= Souffle (heart sound) =

A souffle (/ˈsuːfəl/) (Note: Naturalized in English as /ˈsuːfəl/, from French souffle, "a puff of air"; it is not to be confused with soufflé (/suːˈfleɪ/), which is cognate but reflects another French noun coming from nominalization of the participial adjective; the difference is that between "a blow" and "blown", that is, "a puff of air" versus "a thing puffed up by a puff of air".) is a vascular or cardiac murmur with a blowing quality when heard on auscultation. It is particularly used to describe vascular murmurs or transmitter heart sounds which occur during pregnancy, either from the uterus and breasts of the mother, or from the fetus.

==Uterine souffle==
Uterine souffle or placental souffle is a soft, blowing sound heard using a stethoscope, usually in the second trimester of pregnancy (13–28 weeks). This sound is heard most clearly in the lower part of the uterus and is synchronous with the pulse of the mother. The uterine souffle is produced by the rush of blood through the dilated vessels of the uterus. On auscultation, uterine souffle may often be confused with funic souffle, which is a sharp, whistling sound that is synchronous with the pulse of the foetus. Therefore, the maternal pulse must be palpated simultaneously in order to confirm uterine souffle. Uterine souffle is considered as a probable objective sign of pregnancy.

==Funic souffle==
Funic souffle (also known as funicular or fetal souffle), is a blowing sound heard in synch with fetal heart sounds, and may originate from the umbilical cord. It has also been described as a sharp, whistling sound that is synchronous with the pulse of the foetus, usually heard during the second trimester of pregnancy (13–28 weeks). It is heard because of the rush of blood through the umbilical arteries of the foetus, and is therefore synchronous with the foetal pulse. The funic souffle is not heard consistently. On auscultation, funic souffle may often be confused with uterine souffle, which is a soft, blowing sound synchronous with the maternal pulse. Therefore, the maternal pulse must be palpated simultaneously in order to differentiate uterine souffle from funic souffle.

==Mammary souffle==
A mammary souffle is a maternal cardiac murmur heard over the breasts.

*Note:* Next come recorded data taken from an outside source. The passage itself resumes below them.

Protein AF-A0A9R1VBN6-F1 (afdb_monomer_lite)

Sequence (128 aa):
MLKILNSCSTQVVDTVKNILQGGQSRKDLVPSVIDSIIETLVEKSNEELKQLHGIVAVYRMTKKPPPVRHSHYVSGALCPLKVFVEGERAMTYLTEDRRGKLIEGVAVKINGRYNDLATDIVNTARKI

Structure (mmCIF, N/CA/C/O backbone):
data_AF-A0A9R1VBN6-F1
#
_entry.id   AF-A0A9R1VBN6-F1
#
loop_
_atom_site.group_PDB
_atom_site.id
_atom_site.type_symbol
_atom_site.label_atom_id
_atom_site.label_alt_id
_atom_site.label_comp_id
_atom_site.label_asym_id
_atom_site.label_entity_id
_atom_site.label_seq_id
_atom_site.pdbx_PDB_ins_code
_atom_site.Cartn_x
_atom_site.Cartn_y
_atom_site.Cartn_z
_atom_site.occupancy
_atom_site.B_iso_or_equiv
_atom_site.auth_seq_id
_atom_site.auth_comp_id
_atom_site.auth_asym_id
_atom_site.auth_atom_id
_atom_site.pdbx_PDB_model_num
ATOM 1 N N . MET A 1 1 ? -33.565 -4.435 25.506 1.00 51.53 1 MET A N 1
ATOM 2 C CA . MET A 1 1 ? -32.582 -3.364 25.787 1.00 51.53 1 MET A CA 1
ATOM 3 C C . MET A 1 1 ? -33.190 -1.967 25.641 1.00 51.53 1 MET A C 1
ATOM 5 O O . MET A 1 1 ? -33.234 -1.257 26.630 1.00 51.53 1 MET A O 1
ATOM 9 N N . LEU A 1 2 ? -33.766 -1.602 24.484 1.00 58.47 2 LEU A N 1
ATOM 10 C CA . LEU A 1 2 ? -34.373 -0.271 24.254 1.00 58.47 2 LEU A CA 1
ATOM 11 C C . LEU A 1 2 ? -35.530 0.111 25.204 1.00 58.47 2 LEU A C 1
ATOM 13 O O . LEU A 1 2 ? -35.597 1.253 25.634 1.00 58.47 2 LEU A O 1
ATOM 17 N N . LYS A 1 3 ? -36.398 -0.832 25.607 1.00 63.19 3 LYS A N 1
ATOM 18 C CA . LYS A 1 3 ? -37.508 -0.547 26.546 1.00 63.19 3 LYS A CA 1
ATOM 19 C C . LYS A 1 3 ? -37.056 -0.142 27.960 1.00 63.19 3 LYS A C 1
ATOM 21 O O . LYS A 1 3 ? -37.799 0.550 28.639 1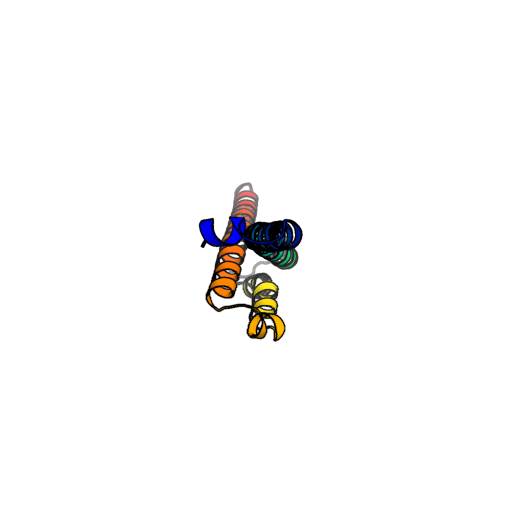.00 63.19 3 LYS A O 1
ATOM 26 N N . ILE A 1 4 ? -35.858 -0.553 28.387 1.00 67.31 4 ILE A N 1
ATOM 27 C CA . ILE A 1 4 ? -35.314 -0.272 29.731 1.00 67.31 4 ILE A CA 1
ATOM 28 C C . ILE A 1 4 ? -34.745 1.156 29.799 1.00 67.31 4 ILE A C 1
ATOM 30 O O . ILE A 1 4 ? -34.761 1.787 30.849 1.00 67.31 4 ILE A O 1
ATOM 34 N N . LEU A 1 5 ? -34.299 1.703 28.663 1.00 66.31 5 LEU A N 1
ATOM 35 C CA . LEU A 1 5 ? -33.781 3.071 28.584 1.00 66.31 5 LEU A CA 1
ATOM 36 C C . LEU A 1 5 ? -34.886 4.124 28.762 1.00 66.31 5 LEU A C 1
ATOM 38 O O . LEU A 1 5 ? -34.611 5.192 29.292 1.00 66.31 5 LEU A O 1
ATOM 42 N N . ASN A 1 6 ? -36.137 3.810 28.406 1.00 68.06 6 ASN A N 1
ATOM 43 C CA . ASN A 1 6 ? -37.271 4.733 28.560 1.00 68.06 6 ASN A CA 1
ATOM 44 C C . ASN A 1 6 ? -37.658 5.002 30.026 1.00 68.06 6 ASN A C 1
ATOM 46 O O . ASN A 1 6 ? -38.356 5.975 30.291 1.00 68.06 6 ASN A O 1
ATOM 50 N N . SER A 1 7 ? -37.226 4.157 30.969 1.00 78.38 7 SER A N 1
ATOM 51 C CA . SER A 1 7 ? -37.372 4.395 32.414 1.00 78.38 7 SER A CA 1
ATOM 52 C C . SER A 1 7 ? -36.188 5.151 33.036 1.00 78.38 7 SER A C 1
ATOM 54 O O . SER A 1 7 ? -36.208 5.430 34.232 1.00 78.38 7 SER A O 1
ATOM 56 N N . CYS A 1 8 ? -35.145 5.464 32.261 1.00 75.38 8 CYS A N 1
ATOM 57 C CA . CYS A 1 8 ? -33.971 6.195 32.733 1.00 75.38 8 CYS A CA 1
ATOM 58 C C . CYS A 1 8 ? -34.095 7.705 32.479 1.00 75.38 8 CYS A C 1
ATOM 60 O O . CYS A 1 8 ? -34.840 8.153 31.612 1.00 75.38 8 CYS A O 1
ATOM 62 N N . SER A 1 9 ? -33.315 8.493 33.228 1.00 83.44 9 SER A N 1
ATOM 63 C CA . SER A 1 9 ? -33.174 9.938 33.010 1.00 83.44 9 SER A CA 1
ATOM 64 C C . SER A 1 9 ? -32.724 10.246 31.577 1.00 83.44 9 SER A C 1
ATOM 66 O O . SER A 1 9 ? -31.905 9.522 31.006 1.00 83.44 9 SER A O 1
ATOM 68 N N . THR A 1 10 ? -33.210 11.357 31.024 1.00 81.56 10 THR A N 1
ATOM 69 C CA . THR A 1 10 ? -32.877 11.850 29.678 1.00 81.56 10 THR A CA 1
ATOM 70 C C . THR A 1 10 ? -31.367 11.948 29.447 1.00 81.56 10 THR A C 1
ATOM 72 O O . THR A 1 10 ? -30.888 11.505 28.408 1.00 81.56 10 THR A O 1
ATOM 75 N N . GLN A 1 11 ? -30.590 12.374 30.451 1.00 83.56 11 GLN A N 1
ATOM 76 C CA . GLN A 1 11 ? -29.120 12.399 30.371 1.00 83.56 11 GLN A CA 1
ATOM 77 C C . GLN A 1 11 ? -28.494 11.020 30.112 1.00 83.56 11 GLN A C 1
ATOM 79 O O . GLN A 1 11 ? -27.523 10.907 29.361 1.00 83.56 11 GLN A O 1
ATOM 84 N N . VAL A 1 12 ? -29.033 9.959 30.720 1.00 85.00 12 VAL A N 1
ATOM 85 C CA . VAL A 1 12 ? -28.520 8.590 30.544 1.00 85.00 12 VAL A CA 1
ATOM 86 C C . VAL A 1 12 ? -28.833 8.097 29.133 1.00 85.00 12 VAL A C 1
ATOM 88 O O . VAL A 1 12 ? -27.975 7.505 28.479 1.00 85.00 12 VAL A O 1
ATOM 91 N N . VAL A 1 13 ? -30.038 8.388 28.638 1.00 85.81 13 VAL A N 1
ATOM 92 C CA . VAL A 1 13 ? -30.465 8.020 27.282 1.00 85.81 13 VAL A CA 1
ATOM 93 C C . VAL A 1 13 ? -29.614 8.728 26.228 1.00 85.81 13 VAL A C 1
ATOM 95 O O . VAL A 1 13 ? -29.102 8.070 25.319 1.00 85.81 13 VAL A O 1
ATOM 98 N N . ASP A 1 14 ? -29.396 10.034 26.379 1.00 86.00 14 ASP A N 1
ATOM 99 C CA . ASP A 1 14 ? -28.584 10.829 25.453 1.00 86.00 14 ASP A CA 1
ATOM 100 C C . ASP A 1 14 ? -27.121 10.378 25.447 1.00 86.00 14 ASP A C 1
ATOM 102 O O . ASP A 1 14 ? -26.515 10.233 24.386 1.00 86.00 14 ASP A O 1
ATOM 106 N N . THR A 1 15 ? -26.563 10.054 26.616 1.00 87.25 15 THR A N 1
ATOM 107 C CA . THR A 1 15 ? -25.194 9.529 26.719 1.00 87.25 15 THR A CA 1
ATOM 108 C C . THR A 1 15 ? -25.046 8.198 25.981 1.00 87.25 15 THR A C 1
ATOM 110 O O . THR A 1 15 ? -24.118 8.029 25.189 1.00 87.25 15 THR A O 1
ATOM 113 N N . VAL A 1 16 ? -25.980 7.259 26.171 1.00 87.00 16 VAL A N 1
ATOM 114 C CA . VAL A 1 16 ? -25.960 5.962 25.469 1.00 87.00 16 VAL A CA 1
ATOM 115 C C . VAL A 1 16 ? -26.114 6.149 23.958 1.00 87.00 16 VAL A C 1
ATOM 117 O O . VAL A 1 16 ? -25.423 5.487 23.181 1.00 87.00 16 VAL A O 1
ATOM 120 N N . LYS A 1 17 ? -26.976 7.077 23.528 1.00 87.00 17 LYS A N 1
ATOM 121 C CA . LYS A 1 17 ? -27.183 7.393 22.111 1.00 87.00 17 LYS A CA 1
ATOM 122 C C . LYS A 1 17 ? -25.924 7.988 21.472 1.00 87.00 17 LYS A C 1
ATOM 124 O O . LYS A 1 17 ? -25.534 7.544 20.395 1.00 87.00 17 LYS A O 1
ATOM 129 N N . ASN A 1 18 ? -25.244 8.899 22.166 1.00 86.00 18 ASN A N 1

A mammary souffle is present in late pregnancy or during lactation. It is a benign continuous heart sound, which disappear after lactation. It's supposed to arise from superficial arteries supplying the lactating breast and for that reason called a "mammary souffle."

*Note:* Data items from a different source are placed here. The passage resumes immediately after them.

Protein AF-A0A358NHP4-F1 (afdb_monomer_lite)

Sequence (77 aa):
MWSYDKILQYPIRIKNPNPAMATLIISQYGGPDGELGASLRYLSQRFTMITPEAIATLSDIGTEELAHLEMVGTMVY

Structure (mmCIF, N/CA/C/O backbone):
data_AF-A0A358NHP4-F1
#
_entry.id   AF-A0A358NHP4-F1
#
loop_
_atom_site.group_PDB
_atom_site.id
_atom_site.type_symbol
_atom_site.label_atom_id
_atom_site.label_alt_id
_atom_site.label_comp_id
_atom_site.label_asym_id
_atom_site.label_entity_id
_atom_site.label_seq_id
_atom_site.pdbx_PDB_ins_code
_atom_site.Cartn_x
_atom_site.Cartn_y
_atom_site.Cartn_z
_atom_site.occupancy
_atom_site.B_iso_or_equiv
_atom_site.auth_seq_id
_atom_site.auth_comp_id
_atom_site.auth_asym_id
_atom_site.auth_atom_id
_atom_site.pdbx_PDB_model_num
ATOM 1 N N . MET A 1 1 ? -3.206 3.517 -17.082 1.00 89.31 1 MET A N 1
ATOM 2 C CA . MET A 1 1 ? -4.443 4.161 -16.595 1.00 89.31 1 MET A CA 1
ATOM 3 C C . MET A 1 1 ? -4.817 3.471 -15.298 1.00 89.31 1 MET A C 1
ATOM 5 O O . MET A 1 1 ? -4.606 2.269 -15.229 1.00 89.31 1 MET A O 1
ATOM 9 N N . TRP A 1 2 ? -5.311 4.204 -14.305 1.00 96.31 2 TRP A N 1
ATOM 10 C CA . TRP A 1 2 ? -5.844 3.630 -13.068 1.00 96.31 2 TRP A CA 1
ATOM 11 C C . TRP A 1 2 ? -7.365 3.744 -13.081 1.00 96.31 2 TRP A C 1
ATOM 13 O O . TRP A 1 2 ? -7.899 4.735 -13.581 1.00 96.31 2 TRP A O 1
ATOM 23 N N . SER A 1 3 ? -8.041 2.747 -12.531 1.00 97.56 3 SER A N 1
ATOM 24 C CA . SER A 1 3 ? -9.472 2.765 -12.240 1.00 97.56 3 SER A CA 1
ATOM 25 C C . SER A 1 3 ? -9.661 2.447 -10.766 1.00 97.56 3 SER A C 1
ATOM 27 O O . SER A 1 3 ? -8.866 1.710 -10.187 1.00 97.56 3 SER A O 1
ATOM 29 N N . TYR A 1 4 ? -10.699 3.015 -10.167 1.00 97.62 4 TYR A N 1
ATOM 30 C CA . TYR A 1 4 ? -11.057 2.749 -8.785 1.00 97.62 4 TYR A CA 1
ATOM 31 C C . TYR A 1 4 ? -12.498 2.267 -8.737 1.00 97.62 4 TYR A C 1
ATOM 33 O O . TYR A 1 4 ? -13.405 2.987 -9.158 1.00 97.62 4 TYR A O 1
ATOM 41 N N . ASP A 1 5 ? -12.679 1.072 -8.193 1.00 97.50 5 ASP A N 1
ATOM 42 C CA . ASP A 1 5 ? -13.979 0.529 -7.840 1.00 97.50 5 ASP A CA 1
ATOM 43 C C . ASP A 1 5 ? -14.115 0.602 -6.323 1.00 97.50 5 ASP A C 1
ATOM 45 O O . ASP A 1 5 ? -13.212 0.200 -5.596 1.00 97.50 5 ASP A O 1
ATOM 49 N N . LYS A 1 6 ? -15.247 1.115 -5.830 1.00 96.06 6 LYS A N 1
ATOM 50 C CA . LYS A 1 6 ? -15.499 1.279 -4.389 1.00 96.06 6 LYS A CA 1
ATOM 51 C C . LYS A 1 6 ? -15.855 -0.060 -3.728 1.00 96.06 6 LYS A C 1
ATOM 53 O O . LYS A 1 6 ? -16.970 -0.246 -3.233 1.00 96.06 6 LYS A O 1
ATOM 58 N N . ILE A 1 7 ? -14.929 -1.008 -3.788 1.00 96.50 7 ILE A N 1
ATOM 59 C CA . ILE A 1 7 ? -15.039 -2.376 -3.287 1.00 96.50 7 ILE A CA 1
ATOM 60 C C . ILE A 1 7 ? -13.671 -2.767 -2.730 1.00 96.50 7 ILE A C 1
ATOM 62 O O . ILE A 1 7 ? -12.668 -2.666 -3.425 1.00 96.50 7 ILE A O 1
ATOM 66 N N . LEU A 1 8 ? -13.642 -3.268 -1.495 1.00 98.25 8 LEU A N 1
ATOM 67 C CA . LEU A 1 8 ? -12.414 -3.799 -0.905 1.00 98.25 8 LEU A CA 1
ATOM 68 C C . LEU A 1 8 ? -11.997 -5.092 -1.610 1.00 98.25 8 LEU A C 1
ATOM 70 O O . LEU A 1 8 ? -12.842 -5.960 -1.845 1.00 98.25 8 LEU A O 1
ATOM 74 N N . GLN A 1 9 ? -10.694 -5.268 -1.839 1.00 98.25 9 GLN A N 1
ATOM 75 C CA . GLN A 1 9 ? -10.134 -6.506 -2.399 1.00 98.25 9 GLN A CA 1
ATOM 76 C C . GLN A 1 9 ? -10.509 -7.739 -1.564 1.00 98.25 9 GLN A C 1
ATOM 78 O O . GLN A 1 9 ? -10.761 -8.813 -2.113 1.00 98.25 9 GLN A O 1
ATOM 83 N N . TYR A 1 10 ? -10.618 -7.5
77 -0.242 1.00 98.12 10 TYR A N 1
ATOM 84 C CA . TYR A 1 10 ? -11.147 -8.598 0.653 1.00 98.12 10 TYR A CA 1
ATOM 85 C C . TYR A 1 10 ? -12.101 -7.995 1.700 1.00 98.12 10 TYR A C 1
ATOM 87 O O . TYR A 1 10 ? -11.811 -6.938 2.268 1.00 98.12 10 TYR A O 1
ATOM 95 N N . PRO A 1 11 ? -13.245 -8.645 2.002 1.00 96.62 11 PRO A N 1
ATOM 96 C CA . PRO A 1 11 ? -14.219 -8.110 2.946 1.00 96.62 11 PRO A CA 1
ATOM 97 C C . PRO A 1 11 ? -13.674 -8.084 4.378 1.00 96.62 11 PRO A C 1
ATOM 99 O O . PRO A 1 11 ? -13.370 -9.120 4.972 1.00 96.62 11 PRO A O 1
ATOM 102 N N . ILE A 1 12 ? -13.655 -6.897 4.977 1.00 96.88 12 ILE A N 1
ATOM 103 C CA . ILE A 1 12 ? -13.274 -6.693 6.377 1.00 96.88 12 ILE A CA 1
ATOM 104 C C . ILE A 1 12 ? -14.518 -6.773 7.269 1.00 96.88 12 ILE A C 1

The following characters of this murmur are emphasized. It may occur throughout systole and diastole (some reports with only noted during systolic phase). Its quality (primarily systolic, high-pitched, around left sternal border ) may closely simulate Patent Ductus Arteriosus (PDA). The distinguishing properties are its variation in position from time to time (left or right, second or third even fourth interspace close to sternum), its evanescence (not always can be heard during pregnancy period) and its disappearance on firm pressure with the stethoscope.